Exercise: What you should give back is a precise copy of the lines below from the one containing "ATOM 139 N N" through the one containing "8 22 HIS A C 1", with no pictures.

'''

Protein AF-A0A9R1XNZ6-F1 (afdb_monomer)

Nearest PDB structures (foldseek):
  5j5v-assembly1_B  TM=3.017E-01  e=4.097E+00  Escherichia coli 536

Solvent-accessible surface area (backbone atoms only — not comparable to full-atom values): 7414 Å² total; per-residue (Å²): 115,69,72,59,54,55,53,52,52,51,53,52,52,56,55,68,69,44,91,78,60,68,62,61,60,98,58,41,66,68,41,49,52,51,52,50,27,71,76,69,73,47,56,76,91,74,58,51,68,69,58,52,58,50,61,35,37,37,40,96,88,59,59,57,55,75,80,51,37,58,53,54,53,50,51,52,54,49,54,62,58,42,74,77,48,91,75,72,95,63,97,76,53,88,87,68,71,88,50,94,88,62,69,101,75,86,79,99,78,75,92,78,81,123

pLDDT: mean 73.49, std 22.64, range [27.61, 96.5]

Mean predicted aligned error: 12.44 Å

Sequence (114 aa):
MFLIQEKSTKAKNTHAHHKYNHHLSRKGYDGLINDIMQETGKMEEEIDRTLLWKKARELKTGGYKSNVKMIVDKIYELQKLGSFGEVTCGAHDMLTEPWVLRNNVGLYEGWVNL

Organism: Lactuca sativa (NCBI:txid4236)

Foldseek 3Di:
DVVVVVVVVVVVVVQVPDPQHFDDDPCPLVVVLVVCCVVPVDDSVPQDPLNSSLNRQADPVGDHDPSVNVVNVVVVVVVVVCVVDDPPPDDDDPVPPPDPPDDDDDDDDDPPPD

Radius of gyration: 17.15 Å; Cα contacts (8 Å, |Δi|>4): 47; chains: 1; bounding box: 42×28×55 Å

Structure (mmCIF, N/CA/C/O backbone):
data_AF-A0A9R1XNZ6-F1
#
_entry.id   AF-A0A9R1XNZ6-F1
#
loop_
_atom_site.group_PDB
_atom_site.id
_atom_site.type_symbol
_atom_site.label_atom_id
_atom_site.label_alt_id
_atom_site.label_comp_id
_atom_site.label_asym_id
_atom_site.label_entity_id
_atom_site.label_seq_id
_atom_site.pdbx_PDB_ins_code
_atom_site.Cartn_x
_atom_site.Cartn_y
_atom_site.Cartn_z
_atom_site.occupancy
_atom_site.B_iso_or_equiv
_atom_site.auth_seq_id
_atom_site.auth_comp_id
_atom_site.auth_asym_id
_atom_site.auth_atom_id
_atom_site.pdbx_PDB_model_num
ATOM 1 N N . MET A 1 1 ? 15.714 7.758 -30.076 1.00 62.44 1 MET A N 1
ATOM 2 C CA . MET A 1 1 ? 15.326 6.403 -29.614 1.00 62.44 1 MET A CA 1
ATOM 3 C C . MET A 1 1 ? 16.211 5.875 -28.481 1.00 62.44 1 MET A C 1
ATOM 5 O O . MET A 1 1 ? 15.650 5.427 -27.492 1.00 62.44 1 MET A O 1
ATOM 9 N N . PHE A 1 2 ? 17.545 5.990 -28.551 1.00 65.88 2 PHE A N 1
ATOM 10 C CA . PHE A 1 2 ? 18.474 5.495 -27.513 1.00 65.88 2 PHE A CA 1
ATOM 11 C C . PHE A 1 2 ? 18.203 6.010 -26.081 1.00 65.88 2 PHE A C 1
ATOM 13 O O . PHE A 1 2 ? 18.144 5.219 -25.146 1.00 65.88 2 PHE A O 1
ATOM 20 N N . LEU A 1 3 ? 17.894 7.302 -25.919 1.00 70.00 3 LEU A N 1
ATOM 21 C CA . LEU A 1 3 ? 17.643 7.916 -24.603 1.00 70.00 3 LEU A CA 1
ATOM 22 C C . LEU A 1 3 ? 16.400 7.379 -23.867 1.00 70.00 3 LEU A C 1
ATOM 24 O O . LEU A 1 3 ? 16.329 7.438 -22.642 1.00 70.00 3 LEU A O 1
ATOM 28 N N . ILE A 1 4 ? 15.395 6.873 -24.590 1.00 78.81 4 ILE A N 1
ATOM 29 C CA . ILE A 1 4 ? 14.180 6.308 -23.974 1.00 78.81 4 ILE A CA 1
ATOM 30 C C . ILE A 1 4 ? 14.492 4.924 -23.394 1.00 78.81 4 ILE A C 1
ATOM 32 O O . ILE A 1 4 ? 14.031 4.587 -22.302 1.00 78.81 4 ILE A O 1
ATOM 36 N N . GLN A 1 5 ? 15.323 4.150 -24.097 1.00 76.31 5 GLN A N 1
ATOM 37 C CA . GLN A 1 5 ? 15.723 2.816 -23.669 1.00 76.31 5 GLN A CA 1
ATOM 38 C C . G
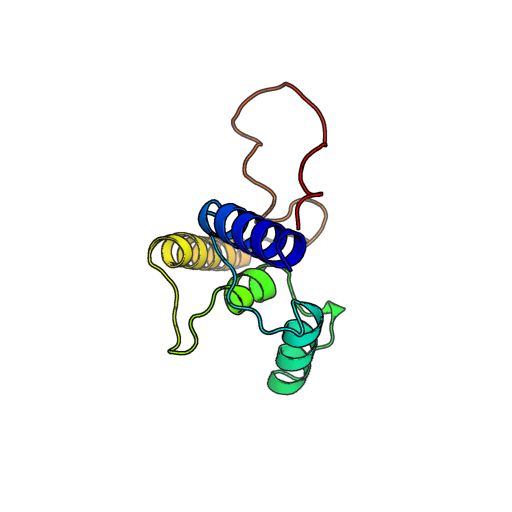LN A 1 5 ? 16.574 2.870 -22.394 1.00 76.31 5 GLN A C 1
ATOM 40 O O . GLN A 1 5 ? 16.296 2.126 -21.458 1.00 76.31 5 GLN A O 1
ATOM 45 N N . GLU A 1 6 ? 17.535 3.796 -22.316 1.00 81.69 6 GLU A N 1
ATOM 46 C CA . GLU A 1 6 ? 18.377 4.003 -21.126 1.00 81.69 6 GLU A CA 1
ATOM 47 C C . GLU A 1 6 ? 17.575 4.439 -19.894 1.00 81.69 6 GLU A C 1
ATOM 49 O O . GLU A 1 6 ? 17.799 3.957 -18.782 1.00 81.69 6 GLU A O 1
ATOM 54 N N . LYS A 1 7 ? 16.588 5.325 -20.077 1.00 82.31 7 LYS A N 1
ATOM 55 C CA . LYS A 1 7 ? 15.689 5.727 -18.986 1.00 82.31 7 LYS A CA 1
ATOM 56 C C . LYS A 1 7 ? 14.850 4.546 -18.490 1.00 82.31 7 LYS A C 1
ATOM 58 O O . LYS A 1 7 ? 14.707 4.361 -17.282 1.00 82.31 7 LYS A O 1
ATOM 63 N N . SER A 1 8 ? 14.331 3.724 -19.406 1.00 81.50 8 SER A N 1
ATOM 64 C CA . SER A 1 8 ? 13.546 2.532 -19.062 1.00 81.50 8 SER A CA 1
ATOM 65 C C . SER A 1 8 ? 14.372 1.484 -18.310 1.00 81.50 8 SER A C 1
ATOM 67 O O . SER A 1 8 ? 13.898 0.928 -17.319 1.00 81.50 8 SER A O 1
ATOM 69 N N . THR A 1 9 ? 15.609 1.217 -18.741 1.00 84.44 9 THR A N 1
ATOM 70 C CA . THR A 1 9 ? 16.494 0.254 -18.067 1.00 84.44 9 THR A CA 1
ATOM 71 C C . THR A 1 9 ? 16.908 0.745 -16.686 1.00 84.44 9 THR A C 1
ATOM 73 O O . THR A 1 9 ? 16.844 -0.029 -15.732 1.00 84.44 9 THR A O 1
ATOM 76 N N . LYS A 1 10 ? 17.230 2.036 -16.541 1.00 84.25 10 LYS A N 1
ATOM 77 C CA . LYS A 1 10 ? 17.528 2.641 -15.238 1.00 84.25 10 LYS A CA 1
ATOM 78 C C . LYS A 1 10 ? 16.365 2.473 -14.257 1.00 84.25 10 LYS A C 1
ATOM 80 O O . LYS A 1 10 ? 16.581 1.982 -13.155 1.00 84.25 10 LYS A O 1
ATOM 85 N N . ALA A 1 11 ? 15.138 2.792 -14.674 1.00 79.25 11 ALA A N 1
ATOM 86 C CA . ALA A 1 11 ? 13.953 2.647 -13.826 1.00 79.25 11 ALA A CA 1
ATOM 87 C C . ALA A 1 11 ? 13.703 1.186 -13.402 1.00 79.25 11 ALA A C 1
ATOM 89 O O . ALA A 1 11 ? 13.408 0.916 -12.238 1.00 79.25 11 ALA A O 1
ATOM 90 N N . LYS A 1 12 ? 13.875 0.227 -14.325 1.00 82.69 12 LYS A N 1
ATOM 91 C CA . LYS A 1 12 ? 13.756 -1.211 -14.023 1.00 82.69 12 LYS A CA 1
ATOM 92 C C . LYS A 1 12 ? 14.805 -1.675 -13.016 1.00 82.69 12 LYS A C 1
ATOM 94 O O . LYS A 1 12 ? 14.463 -2.415 -12.098 1.00 82.69 12 LYS A O 1
ATOM 99 N N . ASN A 1 13 ? 16.048 -1.220 -13.162 1.00 84.00 13 ASN A N 1
ATOM 100 C CA . ASN A 1 13 ? 17.128 -1.559 -12.239 1.00 84.00 13 ASN A CA 1
ATOM 101 C C . ASN A 1 13 ? 16.848 -0.990 -10.846 1.00 84.00 13 ASN A C 1
ATOM 103 O O . ASN A 1 13 ? 16.892 -1.734 -9.872 1.00 84.00 13 ASN A O 1
ATOM 107 N N . THR A 1 14 ? 16.456 0.283 -10.746 1.00 79.44 14 THR A N 1
ATOM 108 C CA . THR A 1 14 ? 16.053 0.892 -9.469 1.00 79.44 14 THR A CA 1
ATOM 109 C C . THR A 1 14 ? 14.925 0.100 -8.801 1.00 79.44 14 THR A C 1
ATOM 111 O O . THR A 1 14 ? 15.049 -0.288 -7.643 1.00 79.44 14 THR A O 1
ATOM 114 N N . HIS A 1 15 ? 13.872 -0.251 -9.546 1.00 75.75 15 HIS A N 1
ATOM 115 C CA . HIS A 1 15 ? 12.769 -1.064 -9.026 1.00 75.75 15 HIS A CA 1
ATOM 116 C C . HIS A 1 15 ? 13.215 -2.476 -8.593 1.00 75.75 15 HIS A C 1
ATOM 118 O O . HIS A 1 15 ? 12.697 -3.034 -7.626 1.00 75.75 15 HIS A O 1
ATOM 124 N N . ALA A 1 16 ? 14.195 -3.081 -9.269 1.00 79.81 16 ALA A N 1
ATOM 125 C CA . ALA A 1 16 ? 14.741 -4.380 -8.871 1.00 79.81 16 ALA A CA 1
ATOM 126 C C . ALA A 1 16 ? 15.491 -4.326 -7.526 1.00 79.81 16 ALA A C 1
ATOM 128 O O . ALA A 1 16 ? 15.504 -5.319 -6.800 1.00 79.81 16 ALA A O 1
ATOM 129 N N . HIS A 1 17 ? 16.065 -3.174 -7.164 1.00 81.12 17 HIS A N 1
ATOM 130 C CA . HIS A 1 17 ? 16.769 -2.985 -5.891 1.00 81.12 17 HIS A CA 1
ATOM 131 C C . HIS A 1 17 ? 15.838 -2.753 -4.692 1.00 81.12 17 HIS A C 1
ATOM 133 O O . HIS A 1 17 ? 16.254 -2.906 -3.542 1.00 81.12 17 HIS A O 1
ATOM 139 N N . HIS A 1 18 ? 14.571 -2.410 -4.921 1.00 80.44 18 HIS A N 1
ATOM 140 C CA . HIS A 1 18 ? 13.618 -2.189 -3.841 1.00 80.44 18 HIS A CA 1
ATOM 141 C C . HIS A 1 18 ? 13.203 -3.513 -3.185 1.00 80.44 18 HIS A C 1
ATOM 143 O O . HIS A 1 18 ? 12.535 -4.364 -3.777 1.00 80.44 18 HIS A O 1
ATOM 149 N N . LYS A 1 19 ? 13.545 -3.658 -1.900 1.00 81.06 19 LYS A N 1
ATOM 150 C CA . LYS A 1 19 ? 13.258 -4.864 -1.107 1.00 81.06 19 LYS A CA 1
ATOM 151 C C . LYS A 1 19 ? 11.760 -5.177 -1.020 1.00 81.06 19 LYS A C 1
ATOM 153 O O . LYS A 1 19 ? 11.371 -6.339 -1.097 1.00 81.06 19 LYS A O 1
ATOM 158 N N . TYR A 1 20 ? 10.918 -4.152 -0.885 1.00 86.00 20 TYR A N 1
ATOM 159 C CA . TYR A 1 20 ? 9.464 -4.289 -0.756 1.00 86.00 20 TYR A CA 1
ATOM 160 C C . TYR A 1 20 ? 8.759 -3.507 -1.858 1.00 86.00 20 TYR A C 1
ATOM 162 O O . TYR A 1 20 ? 8.205 -2.430 -1.617 1.00 86.00 20 TYR A O 1
ATOM 170 N N . ASN A 1 21 ? 8.814 -4.050 -3.070 1.00 86.88 21 ASN A N 1
ATOM 171 C CA . ASN A 1 21 ? 8.148 -3.471 -4.229 1.00 86.88 21 ASN A CA 1
ATOM 172 C C . ASN A 1 21 ? 6.643 -3.316 -4.017 1.00 86.88 21 ASN A C 1
ATOM 174 O O . ASN A 1 21 ? 5.992 -4.222 -3.498 1.00 86.88 21 ASN A O 1
ATOM 178 N N . HIS A 1 22 ? 6.120 -2.166 -4.433 1.00 89.38 22 HIS A N 1
ATOM 179 C CA . HIS A 1 22 ? 4.690 -1.908 -4.488 1.00 89.38 22 HIS A CA 1
ATOM 180 C C . HIS A 1 22 ? 4.109 -2.402 -5.822 1.00 89.3
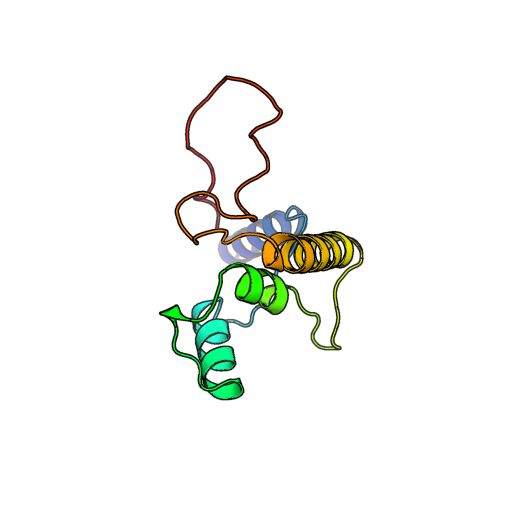8 22 HIS A C 1
ATOM 182 O O . HIS A 1 22 ? 4.809 -2.567 -6.821 1.00 89.38 22 HIS A O 1
ATOM 188 N N . HIS A 1 23 ? 2.810 -2.656 -5.824 1.00 89.31 23 HIS A N 1
ATOM 189 C CA . HIS A 1 23 ? 2.020 -3.200 -6.919 1.00 89.31 23 HIS A CA 1
ATOM 190 C C . HIS A 1 23 ? 0.899 -2.227 -7.297 1.00 89.31 23 HIS A C 1
ATOM 192 O O . HIS A 1 23 ? -0.254 -2.609 -7.471 1.00 89.31 23 HIS A O 1
ATOM 198 N N . LEU A 1 24 ? 1.259 -0.947 -7.424 1.00 89.81 24 LEU A N 1
ATOM 199 C CA . LEU A 1 24 ? 0.332 0.124 -7.771 1.00 89.81 24 LEU A CA 1
ATOM 200 C C . LEU A 1 24 ? 0.086 0.196 -9.277 1.00 89.81 24 LEU A C 1
ATOM 202 O O . LEU A 1 24 ? 0.921 -0.183 -10.103 1.00 89.81 24 LEU A O 1
ATOM 206 N N . SER A 1 25 ? -1.088 0.711 -9.630 1.00 87.56 25 SER A N 1
ATOM 207 C CA . SER A 1 25 ? -1.403 1.063 -11.009 1.00 87.56 25 SER A CA 1
ATOM 208 C C . SER A 1 25 ? -0.690 2.361 -11.415 1.00 87.56 25 SER A C 1
ATOM 210 O O . SER A 1 25 ? -0.035 3.020 -10.610 1.00 87.56 25 SER A O 1
ATOM 212 N N . ARG A 1 26 ? -0.878 2.787 -12.670 1.00 89.44 26 ARG A N 1
ATOM 213 C CA . ARG A 1 26 ? -0.405 4.098 -13.154 1.00 89.44 26 ARG A CA 1
ATOM 214 C C . ARG A 1 26 ? -0.966 5.283 -12.359 1.00 89.44 26 ARG A C 1
ATOM 216 O O . ARG A 1 26 ? -0.390 6.358 -12.435 1.00 89.44 26 ARG A O 1
ATOM 223 N N . LYS A 1 27 ? -2.071 5.089 -11.630 1.00 91.19 27 LYS A N 1
ATOM 224 C CA . LYS A 1 27 ? -2.658 6.110 -10.757 1.00 91.19 27 LYS A CA 1
ATOM 225 C C . LYS A 1 27 ? -1.864 6.321 -9.454 1.00 91.19 27 LYS A C 1
ATOM 227 O O . LYS A 1 27 ? -2.165 7.253 -8.723 1.00 91.19 27 LYS A O 1
ATOM 232 N N . GLY A 1 28 ? -0.891 5.459 -9.139 1.00 91.81 28 GLY A N 1
ATOM 233 C CA . GLY A 1 28 ? -0.071 5.593 -7.933 1.00 91.81 28 GLY A CA 1
ATOM 234 C C . GLY A 1 28 ? -0.871 5.463 -6.633 1.00 91.81 28 GLY A C 1
ATOM 235 O O . GLY A 1 28 ? -1.843 4.706 -6.569 1.
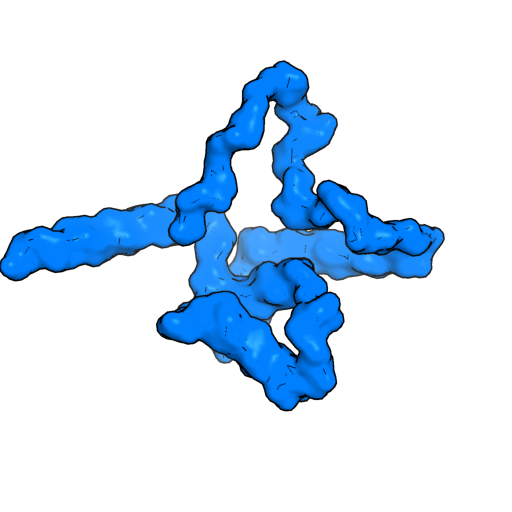00 91.81 28 GLY A O 1
ATOM 236 N N . TYR A 1 29 ? -0.425 6.176 -5.595 1.00 92.50 29 TYR A N 1
ATOM 237 C CA . TYR A 1 29 ? -1.065 6.179 -4.276 1.00 92.50 29 TYR A CA 1
ATOM 238 C C . TYR A 1 29 ? -2.384 6.948 -4.271 1.00 92.50 29 TYR A C 1
ATOM 240 O O . TYR A 1 29 ? -3.330 6.461 -3.671 1.00 92.50 29 TYR A O 1
ATOM 248 N N . ASP A 1 30 ? -2.488 8.051 -5.008 1.00 92.19 30 ASP A N 1
ATOM 249 C CA . ASP A 1 30 ? -3.729 8.827 -5.126 1.00 92.19 30 ASP A CA 1
ATOM 250 C C . ASP A 1 30 ? -4.866 7.955 -5.674 1.00 92.19 30 ASP A C 1
ATOM 252 O O . ASP A 1 30 ? -5.998 7.986 -5.196 1.00 92.19 30 ASP A O 1
ATOM 256 N N . GLY A 1 31 ? -4.558 7.106 -6.661 1.00 93.38 31 GLY A N 1
ATOM 257 C CA . GLY A 1 31 ? -5.506 6.112 -7.155 1.00 93.38 31 GLY A CA 1
ATOM 258 C C . GLY A 1 31 ? -5.908 5.094 -6.096 1.00 93.38 31 GLY A C 1
ATOM 259 O O . GLY A 1 31 ? -7.089 4.810 -5.959 1.00 93.38 31 GLY A O 1
ATOM 260 N N . LEU A 1 32 ? -4.938 4.577 -5.340 1.00 94.69 32 LEU A N 1
ATOM 261 C CA . LEU A 1 32 ? -5.205 3.612 -4.276 1.00 94.69 32 LEU A CA 1
ATOM 262 C C . LEU A 1 32 ? -6.062 4.215 -3.152 1.00 94.69 32 LEU A C 1
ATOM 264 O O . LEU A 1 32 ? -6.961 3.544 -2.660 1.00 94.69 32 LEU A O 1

'''

Answer area:
ATOM 139 N N . HIS A 1 18 ? 14.571 -2.410 -4.921 1.00 80.44 18 HIS A N 1
ATOM 140 C CA . HIS A 1 18 ? 13.618 -2.189 -3.841 1.00 80.44 18 HIS A CA 1
ATOM 141 C C . HIS A 1 18 ? 13.203 -3.513 -3.185 1.00 80.44 18 HIS A C 1
ATOM 143 O O . HIS A 1 18 ? 12.535 -4.364 -3.777 1.00 80.44 18 HIS A O 1
ATOM 149 N N . LYS A 1 19 ? 13.545 -3.658 -1.900 1.00 81.06 19 LYS A N 1
ATOM 150 C CA . LYS A 1 19 ? 13.258 -4.864 -1.107 1.00 81.06 19 LYS A CA 1
ATOM 151 C C . LYS A 1 19 ? 11.760 -5.177 -1.020 1.00 81.06 19 LYS A C 1
ATOM 153 O O . LYS A 1 19 ? 11.371 -6.339 -1.097 1.00 81.06 19 LYS A O 1
ATOM 158 N N . TYR A 1 20 ? 10.918 -4.152 -0.885 1.00 86.00 20 TYR A N 1
ATOM 159 C CA . TYR A 1 20 ? 9.464 -4.289 -0.756 1.00 86.00 20 TYR A CA 1
ATOM 160 C C . TYR A 1 20 ? 8.759 -3.507 -1.858 1.00 86.00 20 TYR A C 1
ATOM 162 O O . TYR A 1 20 ? 8.205 -2.430 -1.617 1.00 86.00 20 TYR A O 1
ATOM 170 N N . ASN A 1 21 ? 8.814 -4.050 -3.070 1.00 86.88 21 ASN A N 1
ATOM 171 C CA . ASN A 1 21 ? 8.148 -3.471 -4.229 1.00 86.88 21 ASN A CA 1
ATOM 172 C C . ASN A 1 21 ? 6.643 -3.316 -4.017 1.00 86.88 21 ASN A C 1
ATOM 174 O O . ASN A 1 21 ? 5.992 -4.222 -3.498 1.00 86.88 21 ASN A O 1
ATOM 178 N N . HIS A 1 22 ? 6.120 -2.166 -4.433 1.00 89.38 22 HIS A N 1
ATOM 179 C CA . HIS A 1 22 ? 4.690 -1.908 -4.488 1.00 89.38 22 HIS A CA 1
ATOM 180 C C . HIS A 1 22 ? 4.109 -2.402 -5.822 1.00 89.3
8 22 HIS A C 1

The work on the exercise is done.